- _The problem_
Needed from the data below: every line from the one with "Organism: NCBI:txid1759441" up to and including the one with "superfamily [G3DSA:4.10.240.10] (22-62)", repeated exactly and with nothing else.

Supplied records: Begin

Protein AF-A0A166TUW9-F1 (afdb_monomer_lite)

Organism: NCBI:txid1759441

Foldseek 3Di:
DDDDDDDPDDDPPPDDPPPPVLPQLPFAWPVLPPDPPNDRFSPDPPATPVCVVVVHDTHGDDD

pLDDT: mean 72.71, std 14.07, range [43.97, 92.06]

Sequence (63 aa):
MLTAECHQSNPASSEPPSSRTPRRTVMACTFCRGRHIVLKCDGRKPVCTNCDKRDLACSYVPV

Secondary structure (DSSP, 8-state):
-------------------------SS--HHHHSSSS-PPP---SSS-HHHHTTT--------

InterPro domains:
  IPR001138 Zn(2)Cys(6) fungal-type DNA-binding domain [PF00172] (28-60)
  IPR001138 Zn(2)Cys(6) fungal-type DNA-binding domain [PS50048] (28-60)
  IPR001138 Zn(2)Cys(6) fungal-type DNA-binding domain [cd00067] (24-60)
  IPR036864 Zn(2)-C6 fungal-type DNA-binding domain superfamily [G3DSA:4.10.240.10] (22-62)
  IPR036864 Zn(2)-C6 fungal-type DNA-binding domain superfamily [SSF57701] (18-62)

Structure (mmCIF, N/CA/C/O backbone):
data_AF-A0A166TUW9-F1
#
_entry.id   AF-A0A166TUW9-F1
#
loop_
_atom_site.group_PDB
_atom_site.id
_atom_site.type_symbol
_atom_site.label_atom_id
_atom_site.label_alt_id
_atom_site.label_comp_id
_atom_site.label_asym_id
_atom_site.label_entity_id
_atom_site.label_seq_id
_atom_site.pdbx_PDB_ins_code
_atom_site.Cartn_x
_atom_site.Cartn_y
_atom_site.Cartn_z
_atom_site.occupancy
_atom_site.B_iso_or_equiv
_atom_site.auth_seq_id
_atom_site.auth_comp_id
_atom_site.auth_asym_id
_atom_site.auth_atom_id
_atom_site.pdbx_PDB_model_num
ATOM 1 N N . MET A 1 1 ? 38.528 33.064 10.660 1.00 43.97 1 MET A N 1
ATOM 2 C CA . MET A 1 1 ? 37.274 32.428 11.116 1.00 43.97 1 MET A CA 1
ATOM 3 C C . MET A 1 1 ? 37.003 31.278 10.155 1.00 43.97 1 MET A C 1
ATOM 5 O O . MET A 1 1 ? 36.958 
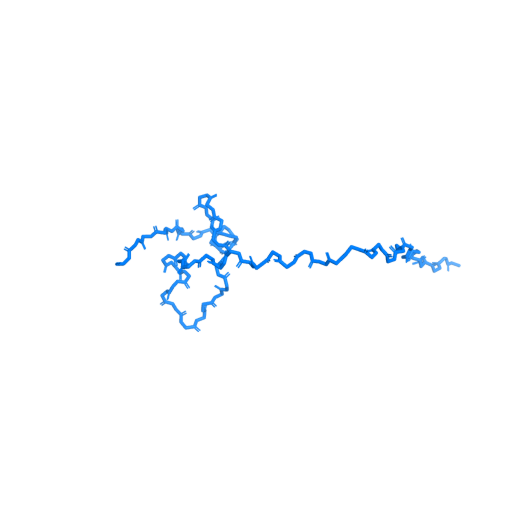31.529 8.961 1.00 43.97 1 MET A O 1
ATOM 9 N N . LEU A 1 2 ? 37.040 30.044 10.669 1.00 48.28 2 LEU A N 1
ATOM 10 C CA . LEU A 1 2 ? 37.166 28.774 9.935 1.00 48.28 2 LEU A CA 1
ATOM 11 C C . LEU A 1 2 ? 36.094 28.565 8.849 1.00 48.28 2 LEU A C 1
ATOM 13 O O . LEU A 1 2 ? 34.906 28.564 9.158 1.00 48.28 2 LEU A O 1
ATOM 17 N N . THR A 1 3 ? 36.519 28.255 7.623 1.00 58.38 3 THR A N 1
ATOM 18 C CA . THR A 1 3 ? 35.713 27.499 6.657 1.00 58.38 3 THR A CA 1
ATOM 19 C C . T
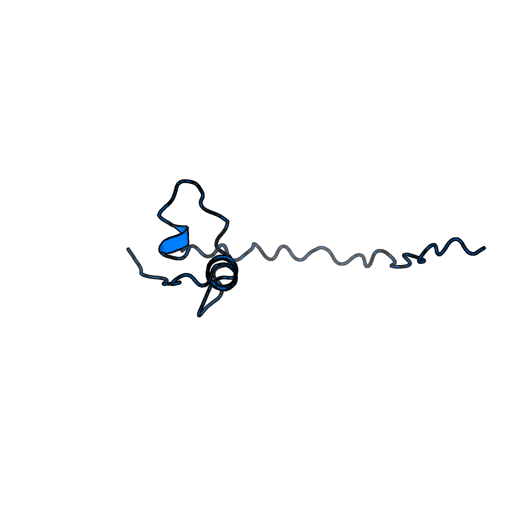HR A 1 3 ? 35.866 26.010 6.975 1.00 58.38 3 THR A C 1
ATOM 21 O O . THR A 1 3 ? 36.946 25.436 6.856 1.00 58.38 3 THR A O 1
ATOM 24 N N . ALA A 1 4 ? 34.797 25.382 7.461 1.00 60.16 4 ALA A N 1
ATOM 25 C CA . ALA A 1 4 ? 34.749 23.945 7.697 1.00 60.16 4 ALA A CA 1
ATOM 26 C C . ALA A 1 4 ? 34.408 23.226 6.382 1.00 60.16 4 ALA A C 1
ATOM 28 O O . ALA A 1 4 ? 33.237 23.039 
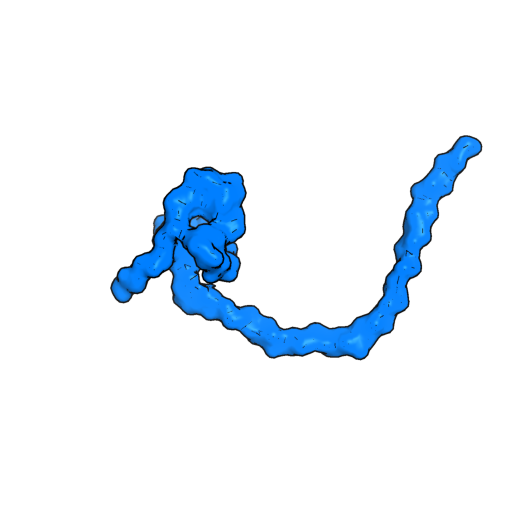6.062 1.00 60.16 4 ALA A O 1
ATOM 29 N N . GLU A 1 5 ? 35.423 22.829 5.615 1.00 60.97 5 GLU A N 1
ATOM 30 C CA . GLU A 1 5 ? 35.251 21.949 4.455 1.00 60.97 5 GLU A CA 1
ATOM 31 C C . GLU A 1 5 ? 35.527 20.504 4.887 1.00 60.97 5 GLU A C 1
ATOM 33 O O . GLU A 1 5 ? 36.661 20.084 5.144 1.00 60.97 5 GLU A O 1
ATOM 38 N N . CYS A 1 6 ? 34.441 19.750 5.066 1.00 58.47 6 CYS A N 1
ATOM 39 C CA . CYS A 1 6 ? 34.494 18.340 5.417 1.00 58.47 6 CYS A CA 1
ATOM 40 C C . CYS A 1 6 ? 35.129 17.564 4.254 1.00 58.47 6 CYS A C 1
ATOM 42 O O . CYS A 1 6 ? 34.607 17.542 3.141 1.00 58.47 6 CYS A O 1
ATOM 44 N N . HIS A 1 7 ? 36.279 16.950 4.522 1.00 56.06 7 HIS A N 1
ATOM 45 C CA . HIS A 1 7 ? 37.020 16.128 3.578 1.00 56.06 7 HIS A CA 1
ATOM 46 C C . HIS A 1 7 ? 36.203 14.880 3.218 1.00 56.06 7 HIS A C 1
ATOM 48 O O . HIS A 1 7 ? 36.107 13.940 4.008 1.00 56.06 7 HIS A O 1
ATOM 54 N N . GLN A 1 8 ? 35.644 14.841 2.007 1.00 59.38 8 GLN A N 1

Supplied records: End

- _Answer for this exercise_
Organism: NCBI:txid1759441

Foldseek 3Di:
DDDDDDDPDDDPPPDDPPPPVLPQLPFAWPVLPPDPPNDRFSPDPPATPVCVVVVHDTHGDDD

pLDDT: mean 72.71, std 14.07, range [43.97, 92.06]

Sequence (63 aa):
MLTAECHQSNPASSEPPSSRTPRRTVMACTFCRGRHIVLKCDGRKPVCTNCDKRDLACSYVPV

Secondary structure (DSSP, 8-state):
-------------------------SS--HHHHSSSS-PPP---SSS-HHHHTTT--------

InterPro domains:
  IPR001138 Zn(2)Cys(6) fungal-type DNA-binding domain [PF00172] (28-60)
  IPR001138 Zn(2)Cys(6) fungal-type DNA-binding domain [PS50048] (28-60)
  IPR001138 Zn(2)Cys(6) fungal-type DNA-binding domain [cd00067] (24-60)
  IPR036864 Zn(2)-C6 fungal-type DNA-binding domain superfamily [G3DSA:4.10.240.10] (22-62)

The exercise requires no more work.